Researchers are developing new image-analysis algorithms that yield actionable inferences from low signal-to-noise data gathered from different ground- and space-based observatories that might otherwise be discarded. Integrating these image processing and inference algorithms with constellations of small satellites, can provide a tool that is highly applicable to space security missions.
The 2011 Nobel Prize in Physics was awarded for the discovery of the accelerating expansion of the universe, thought to be driven by "dark energy," which has no explanation by known physical phenomena. Lawrence Livermore contributes leading roles in two next-generation dark-energy surveys: the ground-based Large Synoptic Survey Telescope in northern Chile and the National Aeronautics and Space Administration's space-based WFIRST-AFTA (Wide-Field Infrared Survey Telescope and Astrophysics Focused Telescope Assets). Both surveys will image billions of galaxies, and for the first time we will be limited by systematics rather than statistical errors. We plan to improve dark-energy parameter constraints from these surveys by an order of magnitude with new image-analysis algorithms that synthesize many low signal-to-noise observations to reduce both systematic and statistical errors in the measurements of gravitational lensing effects on galaxy images. Our approach relies on numerical forward simulation of images, including source properties (e.g., brightness, morphology, and spectral features), observing conditions (e.g., atmosphere turbulence or telescope image aberrations), and detector response. These simulations are embedded into a Monte Carlo statistical framework, which relies on repeated random sampling to compute results, to characterize noise distributions and propagate maximal information about sources in compressed form. Because this characterization of images retains all statistical information, optimal combinations of information from multiple images is possible to derive new insights that are often unachievable with any single observation. Because many space surveillance applications face similar challenges, we will also develop the dual-use applications of our image reduction and analysis algorithms for key national security missions.
Traditional astronomical image analysis relies on point estimators of source properties extracted into a catalog for downstream processing. Such point estimators invariably become biased and sub-optimal as various systematic errors become important and as the signal-to-noise ratio of the measurements decrease. We expect our approach will change the way that most astronomical imaging is analyzed and improve the inferences about cosmological parameters and galaxy properties by an order of magnitude to enable distinguishing dark energy from modified gravity. With a statistically sampled forward-model of the sensor pixel data, our algorithms are less prone to biased inferences and can regulate measurements with arbitrarily low signal-to-noise. In some cases, our algorithms promise to significantly reduce risk in key science requirements. For space domain awareness, our program may create actionable inferences from low signal-to-noise data from different observatories that might otherwise be discarded. We expect to create new capabilities for integrating numerous economical sensors to replace a few conventional expensive facilities. Specific tasks include (1) scaling image analysis and hierarchical inference algorithms, (2) building an orbital debris catalog from optical transit surveys, (3) deriving new dark-energy constraints from initial dark-energy surveys, (4) preparing for the Large Synoptic Survey Telescope commissioning and testing our analysis methodology on next-stage dark-energy surveys, and (5) simulating an integrated space surveillance mission with multiple observatories. A successful project will establish a leading role for Livermore in the science analyses from the two dark-energy survey telescopes and enable new mission concepts for space surveillance.
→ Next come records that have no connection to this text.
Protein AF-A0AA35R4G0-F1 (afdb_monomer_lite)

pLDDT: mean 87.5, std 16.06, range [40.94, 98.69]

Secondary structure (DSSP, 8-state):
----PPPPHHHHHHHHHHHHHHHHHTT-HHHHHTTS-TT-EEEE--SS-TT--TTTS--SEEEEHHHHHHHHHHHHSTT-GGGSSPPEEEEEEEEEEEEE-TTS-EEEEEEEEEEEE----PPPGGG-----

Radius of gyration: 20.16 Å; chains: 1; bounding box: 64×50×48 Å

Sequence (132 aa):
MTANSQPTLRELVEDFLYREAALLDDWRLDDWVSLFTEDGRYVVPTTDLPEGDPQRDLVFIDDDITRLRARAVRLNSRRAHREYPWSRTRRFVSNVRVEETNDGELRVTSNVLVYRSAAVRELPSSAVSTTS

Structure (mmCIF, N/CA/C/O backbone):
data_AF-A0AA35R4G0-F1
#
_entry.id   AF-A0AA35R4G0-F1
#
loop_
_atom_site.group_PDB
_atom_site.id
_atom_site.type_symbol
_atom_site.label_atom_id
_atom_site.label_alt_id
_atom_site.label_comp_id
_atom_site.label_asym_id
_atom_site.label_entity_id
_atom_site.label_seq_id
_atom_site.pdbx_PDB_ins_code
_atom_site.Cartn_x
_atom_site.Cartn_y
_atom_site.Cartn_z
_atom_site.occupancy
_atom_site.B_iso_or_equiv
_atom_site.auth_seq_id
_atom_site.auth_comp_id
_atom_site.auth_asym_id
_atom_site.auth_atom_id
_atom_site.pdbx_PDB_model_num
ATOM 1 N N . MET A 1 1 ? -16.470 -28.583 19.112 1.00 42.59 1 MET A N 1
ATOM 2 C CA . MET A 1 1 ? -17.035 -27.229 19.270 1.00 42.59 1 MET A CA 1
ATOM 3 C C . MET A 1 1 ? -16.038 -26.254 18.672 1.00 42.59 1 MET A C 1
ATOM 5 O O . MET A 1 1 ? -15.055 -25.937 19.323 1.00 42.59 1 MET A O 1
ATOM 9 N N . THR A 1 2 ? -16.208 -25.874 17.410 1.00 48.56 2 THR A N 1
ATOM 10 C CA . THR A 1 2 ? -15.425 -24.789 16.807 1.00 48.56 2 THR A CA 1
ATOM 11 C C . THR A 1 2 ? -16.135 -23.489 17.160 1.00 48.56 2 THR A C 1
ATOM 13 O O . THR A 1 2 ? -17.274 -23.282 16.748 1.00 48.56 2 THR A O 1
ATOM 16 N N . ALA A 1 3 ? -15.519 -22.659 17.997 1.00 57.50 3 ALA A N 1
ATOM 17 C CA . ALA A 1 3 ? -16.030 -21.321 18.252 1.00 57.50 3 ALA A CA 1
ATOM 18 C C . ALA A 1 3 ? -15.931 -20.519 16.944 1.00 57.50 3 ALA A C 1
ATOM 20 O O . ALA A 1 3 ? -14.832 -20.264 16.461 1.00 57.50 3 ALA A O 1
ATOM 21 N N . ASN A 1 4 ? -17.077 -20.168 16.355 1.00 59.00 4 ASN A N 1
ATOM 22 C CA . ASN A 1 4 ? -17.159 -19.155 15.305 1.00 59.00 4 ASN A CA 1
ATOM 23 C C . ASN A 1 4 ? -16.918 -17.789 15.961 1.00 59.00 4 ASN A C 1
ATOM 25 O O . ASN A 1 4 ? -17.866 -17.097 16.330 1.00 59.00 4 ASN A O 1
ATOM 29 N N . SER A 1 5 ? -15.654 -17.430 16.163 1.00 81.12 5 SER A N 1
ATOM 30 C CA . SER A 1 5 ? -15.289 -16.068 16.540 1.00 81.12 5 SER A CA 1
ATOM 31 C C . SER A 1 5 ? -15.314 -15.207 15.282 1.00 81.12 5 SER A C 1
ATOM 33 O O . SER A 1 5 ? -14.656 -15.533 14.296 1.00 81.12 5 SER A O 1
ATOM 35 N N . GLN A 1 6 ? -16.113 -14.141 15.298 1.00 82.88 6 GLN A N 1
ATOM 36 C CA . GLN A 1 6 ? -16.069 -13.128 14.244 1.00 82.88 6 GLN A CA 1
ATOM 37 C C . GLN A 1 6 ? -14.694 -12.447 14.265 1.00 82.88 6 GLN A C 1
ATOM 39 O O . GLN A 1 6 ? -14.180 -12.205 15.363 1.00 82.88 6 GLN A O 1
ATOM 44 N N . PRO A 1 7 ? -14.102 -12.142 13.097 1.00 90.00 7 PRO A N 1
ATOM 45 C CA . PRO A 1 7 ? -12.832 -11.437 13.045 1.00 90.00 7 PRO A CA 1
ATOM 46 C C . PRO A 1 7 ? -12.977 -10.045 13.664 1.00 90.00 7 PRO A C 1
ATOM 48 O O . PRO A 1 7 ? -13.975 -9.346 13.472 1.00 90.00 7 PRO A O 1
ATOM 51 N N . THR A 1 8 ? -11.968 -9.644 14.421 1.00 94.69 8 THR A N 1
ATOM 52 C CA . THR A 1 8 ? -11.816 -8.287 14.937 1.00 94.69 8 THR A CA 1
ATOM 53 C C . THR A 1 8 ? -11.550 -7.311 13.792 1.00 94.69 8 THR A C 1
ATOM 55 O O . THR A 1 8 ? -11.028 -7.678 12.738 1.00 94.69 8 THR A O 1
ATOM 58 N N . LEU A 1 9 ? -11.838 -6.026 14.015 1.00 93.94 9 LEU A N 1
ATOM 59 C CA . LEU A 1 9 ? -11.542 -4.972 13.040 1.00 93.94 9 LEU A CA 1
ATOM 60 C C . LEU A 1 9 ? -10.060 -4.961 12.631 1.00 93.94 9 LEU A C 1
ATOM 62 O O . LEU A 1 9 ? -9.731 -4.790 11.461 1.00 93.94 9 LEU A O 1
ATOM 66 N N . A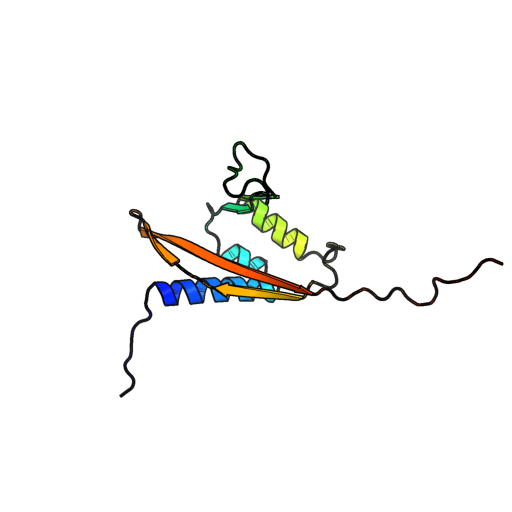RG A 1 10 ? -9.162 -5.192 13.595 1.00 95.88 10 ARG A N 1
ATOM 67 C CA . ARG A 1 10 ? -7.720 -5.263 13.354 1.00 95.88 10 ARG A CA 1
ATOM 68 C C . ARG A 1 10 ? -7.348 -6.422 12.431 1.00 95.88 10 ARG A C 1
ATOM 70 O O . ARG A 1 10 ? -6.544 -6.208 11.535 1.00 95.88 10 ARG A O 1
ATOM 77 N N . GLU A 1 11 ? -7.933 -7.603 12.625 1.00 97.00 11 GLU A N 1
ATOM 78 C CA . GLU A 1 11 ? -7.693 -8.770 11.760 1.00 97.00 11 GLU A CA 1
ATOM 79 C C . GLU A 1 11 ? -8.170 -8.505 10.326 1.00 97.00 11 GLU A C 1
ATOM 81 O O . GLU A 1 11 ? -7.440 -8.784 9.380 1.00 97.00 11 GLU A O 1
ATOM 86 N N . LEU A 1 12 ? -9.332 -7.863 10.152 1.00 97.12 12 LEU A N 1
ATOM 87 C CA . LEU A 1 12 ? -9.824 -7.467 8.825 1.00 97.12 12 LEU A CA 1
ATOM 88 C C . LEU A 1 12 ? -8.885 -6.472 8.121 1.00 97.12 12 LEU A C 1
ATOM 90 O O . LEU A 1 12 ? -8.653 -6.579 6.916 1.00 97.12 12 LEU A O 1
ATOM 94 N N . VAL A 1 13 ? -8.335 -5.507 8.864 1.00 98.06 13 VAL A N 1
ATOM 95 C CA . VAL A 1 13 ? -7.360 -4.540 8.332 1.00 98.06 13 VAL A CA 1
ATOM 96 C C . VAL A 1 13 ? -6.028 -5.217 8.006 1.00 98.06 13 VAL A C 1
ATOM 98 O O . VAL A 1 13 ? -5.437 -4.928 6.968 1.00 98.06 13 VAL A O 1
ATOM 101 N N . GLU A 1 14 ? -5.550 -6.124 8.858 1.00 98.31 14 GLU A N 1
ATOM 102 C CA . GLU A 1 14 ? -4.347 -6.917 8.591 1.00 98.31 14 GLU A CA 1
ATOM 103 C C . GLU A 1 14 ? -4.505 -7.730 7.300 1.00 98.31 14 GLU A C 1
ATOM 105 O O . GLU A 1 14 ? -3.654 -7.630 6.417 1.00 98.31 14 GLU A O 1
ATOM 110 N N . ASP A 1 15 ? -5.628 -8.431 7.126 1.00 98.31 15 ASP A N 1
ATOM 111 C CA . ASP A 1 15 ? -5.928 -9.186 5.905 1.00 98.31 15 ASP A CA 1
ATOM 112 C C . ASP A 1 15 ? -5.968 -8.292 4.655 1.00 98.31 15 ASP A C 1
ATOM 114 O O . ASP A 1 15 ? -5.462 -8.674 3.593 1.00 98.31 15 ASP A O 1
ATOM 118 N N . PHE A 1 16 ? -6.520 -7.079 4.770 1.00 98.44 16 PHE A N 1
ATOM 119 C CA . PHE A 1 16 ? -6.496 -6.094 3.689 1.00 98.44 16 PHE A CA 1
ATOM 120 C C . PHE A 1 16 ? -5.061 -5.689 3.315 1.00 98.44 16 PHE A C 1
ATOM 122 O O . PHE A 1 16 ? -4.703 -5.730 2.135 1.00 98.44 16 PHE A O 1
ATOM 129 N N . LEU A 1 17 ? -4.219 -5.360 4.299 1.00 98.56 17 LEU A N 1
ATOM 130 C CA . LEU A 1 17 ? -2.822 -4.977 4.066 1.00 98.56 17 LEU A CA 1
ATOM 131 C C . LEU A 1 17 ? -1.985 -6.146 3.520 1.00 98.56 17 LEU A C 1
ATOM 133 O O . LEU A 1 17 ? -1.119 -5.946 2.667 1.00 98.56 17 LEU A O 1
ATOM 137 N N . TYR A 1 18 ? -2.251 -7.381 3.953 1.00 98.69 18 TYR A N 1
ATOM 138 C CA . TYR A 1 18 ? -1.601 -8.573 3.400 1.00 98.69 18 TYR A CA 1
ATOM 139 C C . TYR A 1 18 ? -2.005 -8.814 1.947 1.00 98.69 18 TYR A C 1
ATOM 141 O O . TYR A 1 18 ? -1.157 -9.152 1.117 1.00 98.69 18 TYR A O 1
ATOM 149 N N . ARG A 1 19 ? -3.280 -8.592 1.609 1.00 98.69 19 ARG A N 1
ATOM 150 C CA . ARG A 1 19 ? -3.751 -8.640 0.223 1.00 98.69 19 ARG A CA 1
ATOM 151 C C . ARG A 1 19 ? -3.073 -7.570 -0.629 1.00 98.69 19 ARG A C 1
ATOM 153 O O . ARG A 1 19 ? -2.620 -7.885 -1.726 1.00 98.69 19 ARG A O 1
ATOM 160 N N . GLU A 1 20 ? -2.987 -6.336 -0.141 1.00 98.62 20 GLU A N 1
ATOM 161 C CA . GLU A 1 20 ? -2.286 -5.251 -0.832 1.00 98.62 20 GLU A CA 1
ATOM 162 C C . GLU A 1 20 ? -0.818 -5.621 -1.106 1.00 98.62 20 GLU A C 1
ATOM 164 O O . GLU A 1 20 ? -0.351 -5.549 -2.247 1.00 98.62 20 GLU A O 1
ATOM 169 N N . ALA A 1 21 ? -0.110 -6.088 -0.073 1.00 98.38 21 ALA A N 1
ATOM 170 C CA . ALA A 1 21 ? 1.276 -6.529 -0.167 1.00 98.38 21 ALA A CA 1
ATOM 171 C C . ALA A 1 21 ? 1.460 -7.648 -1.203 1.00 98.38 21 ALA A C 1
ATOM 173 O O . ALA A 1 21 ? 2.377 -7.570 -2.023 1.00 98.38 21 ALA A O 1
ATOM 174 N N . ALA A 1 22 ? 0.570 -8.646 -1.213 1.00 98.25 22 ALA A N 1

The dual-use application of our image processing and inference algorithms will meet the research and development requirements in the development of constellations of small satellites to perform national security missions, including detailed modeling and simulation of constellations and design of algorithms to combine information from similar sensors. This effort supports DOE goals in science and security and the Laboratory's mission challenge area in space security. Our methodology is applicable to the Laboratory’s core competency in high-performance computing, simulation, and data science.
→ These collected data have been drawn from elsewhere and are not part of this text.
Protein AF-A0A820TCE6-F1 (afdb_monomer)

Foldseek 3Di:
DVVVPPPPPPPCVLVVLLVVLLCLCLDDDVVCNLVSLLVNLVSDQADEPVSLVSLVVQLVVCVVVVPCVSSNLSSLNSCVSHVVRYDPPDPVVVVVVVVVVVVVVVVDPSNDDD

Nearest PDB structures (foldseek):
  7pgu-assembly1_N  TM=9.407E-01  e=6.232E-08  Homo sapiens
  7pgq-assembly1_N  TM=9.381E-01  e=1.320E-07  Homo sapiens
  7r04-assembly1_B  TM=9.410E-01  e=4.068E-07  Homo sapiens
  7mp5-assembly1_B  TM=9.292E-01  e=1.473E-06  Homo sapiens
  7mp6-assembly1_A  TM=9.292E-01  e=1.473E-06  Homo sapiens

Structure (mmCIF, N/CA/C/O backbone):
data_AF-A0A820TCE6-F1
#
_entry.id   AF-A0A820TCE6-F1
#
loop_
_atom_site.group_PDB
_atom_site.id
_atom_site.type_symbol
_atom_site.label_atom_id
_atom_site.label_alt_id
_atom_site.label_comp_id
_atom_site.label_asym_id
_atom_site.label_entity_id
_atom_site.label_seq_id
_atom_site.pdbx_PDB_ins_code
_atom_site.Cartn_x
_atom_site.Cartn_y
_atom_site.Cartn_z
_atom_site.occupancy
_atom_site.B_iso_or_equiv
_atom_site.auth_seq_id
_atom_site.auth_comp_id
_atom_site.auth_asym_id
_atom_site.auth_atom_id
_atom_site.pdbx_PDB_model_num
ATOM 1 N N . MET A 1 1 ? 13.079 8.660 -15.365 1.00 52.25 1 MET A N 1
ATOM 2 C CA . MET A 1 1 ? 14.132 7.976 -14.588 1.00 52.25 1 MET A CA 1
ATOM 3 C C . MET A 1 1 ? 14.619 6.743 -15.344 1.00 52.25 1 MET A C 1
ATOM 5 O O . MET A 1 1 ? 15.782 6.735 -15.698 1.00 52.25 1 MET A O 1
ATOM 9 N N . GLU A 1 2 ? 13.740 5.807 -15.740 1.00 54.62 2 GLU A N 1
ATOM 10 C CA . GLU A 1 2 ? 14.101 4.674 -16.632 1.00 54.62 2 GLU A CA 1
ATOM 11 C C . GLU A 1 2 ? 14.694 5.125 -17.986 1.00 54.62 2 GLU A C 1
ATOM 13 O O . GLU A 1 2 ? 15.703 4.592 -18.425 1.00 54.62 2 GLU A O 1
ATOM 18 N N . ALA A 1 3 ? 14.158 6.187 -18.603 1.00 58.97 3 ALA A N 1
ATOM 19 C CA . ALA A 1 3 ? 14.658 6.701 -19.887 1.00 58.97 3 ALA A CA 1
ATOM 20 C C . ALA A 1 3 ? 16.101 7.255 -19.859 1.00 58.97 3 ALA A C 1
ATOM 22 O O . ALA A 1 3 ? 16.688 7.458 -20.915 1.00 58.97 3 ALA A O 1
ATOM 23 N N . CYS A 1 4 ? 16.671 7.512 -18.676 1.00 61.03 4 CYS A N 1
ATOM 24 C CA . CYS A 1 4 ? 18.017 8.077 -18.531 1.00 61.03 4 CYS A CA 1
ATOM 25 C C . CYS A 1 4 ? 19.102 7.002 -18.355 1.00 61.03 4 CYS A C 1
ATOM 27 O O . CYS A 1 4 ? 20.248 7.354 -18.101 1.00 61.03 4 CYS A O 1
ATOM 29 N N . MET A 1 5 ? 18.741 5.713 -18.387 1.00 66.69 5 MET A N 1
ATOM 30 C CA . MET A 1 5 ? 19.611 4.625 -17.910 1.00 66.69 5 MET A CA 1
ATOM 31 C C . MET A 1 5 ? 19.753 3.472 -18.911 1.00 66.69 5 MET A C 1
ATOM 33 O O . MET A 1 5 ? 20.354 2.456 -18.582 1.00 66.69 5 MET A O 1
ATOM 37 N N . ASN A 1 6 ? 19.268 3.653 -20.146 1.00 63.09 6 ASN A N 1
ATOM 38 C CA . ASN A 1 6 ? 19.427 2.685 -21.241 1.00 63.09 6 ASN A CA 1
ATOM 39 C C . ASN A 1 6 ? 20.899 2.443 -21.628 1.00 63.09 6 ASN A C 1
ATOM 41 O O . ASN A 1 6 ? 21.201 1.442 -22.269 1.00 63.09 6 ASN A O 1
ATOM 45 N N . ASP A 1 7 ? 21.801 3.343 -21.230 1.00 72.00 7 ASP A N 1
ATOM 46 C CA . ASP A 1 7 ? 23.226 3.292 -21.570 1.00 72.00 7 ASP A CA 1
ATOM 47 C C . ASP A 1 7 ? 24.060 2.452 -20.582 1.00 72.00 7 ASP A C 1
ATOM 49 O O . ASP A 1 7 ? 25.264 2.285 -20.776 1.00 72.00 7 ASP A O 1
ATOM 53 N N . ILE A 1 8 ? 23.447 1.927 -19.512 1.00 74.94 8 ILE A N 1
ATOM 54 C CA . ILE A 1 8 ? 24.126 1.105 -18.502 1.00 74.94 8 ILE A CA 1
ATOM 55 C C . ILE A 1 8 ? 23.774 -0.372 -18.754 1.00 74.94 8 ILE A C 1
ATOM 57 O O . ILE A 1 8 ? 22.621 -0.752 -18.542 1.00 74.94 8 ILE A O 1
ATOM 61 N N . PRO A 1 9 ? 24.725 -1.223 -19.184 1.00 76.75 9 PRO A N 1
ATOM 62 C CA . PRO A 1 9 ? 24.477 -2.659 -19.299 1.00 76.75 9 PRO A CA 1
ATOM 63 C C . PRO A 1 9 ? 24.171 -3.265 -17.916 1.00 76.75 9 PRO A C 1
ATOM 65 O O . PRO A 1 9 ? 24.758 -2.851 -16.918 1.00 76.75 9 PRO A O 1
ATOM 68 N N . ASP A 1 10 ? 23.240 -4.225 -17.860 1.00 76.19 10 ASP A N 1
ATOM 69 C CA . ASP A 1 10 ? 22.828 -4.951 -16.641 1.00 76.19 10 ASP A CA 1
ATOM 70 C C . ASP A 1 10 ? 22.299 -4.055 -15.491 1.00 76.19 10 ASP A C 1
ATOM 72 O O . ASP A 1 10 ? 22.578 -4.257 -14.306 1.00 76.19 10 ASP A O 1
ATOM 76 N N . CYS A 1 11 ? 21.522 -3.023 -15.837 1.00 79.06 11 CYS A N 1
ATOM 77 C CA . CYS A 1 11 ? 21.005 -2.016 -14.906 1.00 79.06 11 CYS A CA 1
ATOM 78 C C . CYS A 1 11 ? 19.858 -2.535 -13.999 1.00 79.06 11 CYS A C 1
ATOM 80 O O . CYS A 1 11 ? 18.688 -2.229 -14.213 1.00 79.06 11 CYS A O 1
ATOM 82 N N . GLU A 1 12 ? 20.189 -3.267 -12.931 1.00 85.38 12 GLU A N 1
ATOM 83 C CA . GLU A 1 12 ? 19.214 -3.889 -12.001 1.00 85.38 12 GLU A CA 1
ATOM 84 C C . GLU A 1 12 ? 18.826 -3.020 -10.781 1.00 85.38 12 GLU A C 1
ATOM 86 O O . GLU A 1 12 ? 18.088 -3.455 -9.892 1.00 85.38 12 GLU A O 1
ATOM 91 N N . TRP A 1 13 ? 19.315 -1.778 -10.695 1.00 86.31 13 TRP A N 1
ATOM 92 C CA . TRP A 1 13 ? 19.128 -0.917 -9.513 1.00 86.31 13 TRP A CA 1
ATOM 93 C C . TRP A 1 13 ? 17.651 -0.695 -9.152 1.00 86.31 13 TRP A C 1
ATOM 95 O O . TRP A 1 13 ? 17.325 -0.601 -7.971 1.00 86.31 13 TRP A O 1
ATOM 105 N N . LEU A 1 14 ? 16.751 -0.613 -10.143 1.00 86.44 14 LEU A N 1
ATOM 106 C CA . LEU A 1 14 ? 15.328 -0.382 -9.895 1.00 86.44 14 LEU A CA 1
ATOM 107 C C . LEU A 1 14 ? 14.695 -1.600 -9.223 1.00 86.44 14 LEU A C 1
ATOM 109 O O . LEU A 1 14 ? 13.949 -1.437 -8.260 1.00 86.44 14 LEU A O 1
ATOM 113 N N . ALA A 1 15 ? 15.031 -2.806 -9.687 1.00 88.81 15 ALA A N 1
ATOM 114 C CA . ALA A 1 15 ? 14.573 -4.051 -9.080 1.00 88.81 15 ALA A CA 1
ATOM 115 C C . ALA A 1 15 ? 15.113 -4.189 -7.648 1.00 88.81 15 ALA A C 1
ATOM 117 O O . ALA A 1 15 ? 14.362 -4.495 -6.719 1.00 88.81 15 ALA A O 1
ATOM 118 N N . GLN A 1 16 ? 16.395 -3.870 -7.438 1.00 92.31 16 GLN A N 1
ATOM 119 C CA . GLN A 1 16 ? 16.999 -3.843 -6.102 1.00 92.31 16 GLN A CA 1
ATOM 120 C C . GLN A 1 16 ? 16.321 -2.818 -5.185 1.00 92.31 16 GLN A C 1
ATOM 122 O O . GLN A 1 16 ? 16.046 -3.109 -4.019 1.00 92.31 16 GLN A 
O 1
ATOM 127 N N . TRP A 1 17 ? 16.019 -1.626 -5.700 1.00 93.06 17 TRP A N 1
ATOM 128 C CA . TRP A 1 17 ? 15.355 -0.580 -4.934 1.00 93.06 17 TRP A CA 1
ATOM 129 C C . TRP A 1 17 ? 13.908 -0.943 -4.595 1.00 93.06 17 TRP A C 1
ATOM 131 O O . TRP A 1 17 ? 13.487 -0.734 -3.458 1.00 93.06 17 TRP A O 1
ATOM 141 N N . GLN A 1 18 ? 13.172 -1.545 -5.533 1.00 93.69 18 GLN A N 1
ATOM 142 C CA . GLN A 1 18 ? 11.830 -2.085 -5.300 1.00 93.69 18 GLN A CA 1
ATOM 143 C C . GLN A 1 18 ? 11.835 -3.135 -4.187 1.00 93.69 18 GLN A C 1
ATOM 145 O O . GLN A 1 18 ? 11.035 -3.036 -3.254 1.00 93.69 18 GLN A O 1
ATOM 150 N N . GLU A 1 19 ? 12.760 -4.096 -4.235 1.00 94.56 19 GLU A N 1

In FY17 we (1) demonstrated image analysis components using both simulated and real data from a variety of input sources, including new detection algorithms and Bayesian probability models for characterizing sources in the images; (2) deployed computational tools on high-performance computing resources and tested the scalability of certain algorithms with input data size; and (3) developed algorithm modifications for data calibration and utilization of multi-epoch imagery to filter desired signals from background noise.
Dawson, W. A., Schneider, M. D., 2017. "The Design of Sensitive Optical Surveys for Space Situational Awareness." LLNL-TR-737015.
Schneider, M. D., et al. 2017. "Probabilistic Cosmological Mass Mapping from Weak Lensing Shear." Astrophys. J. 839. LLNL-JRNL-697380. doi:10.3847/1538-4357/839/1/25.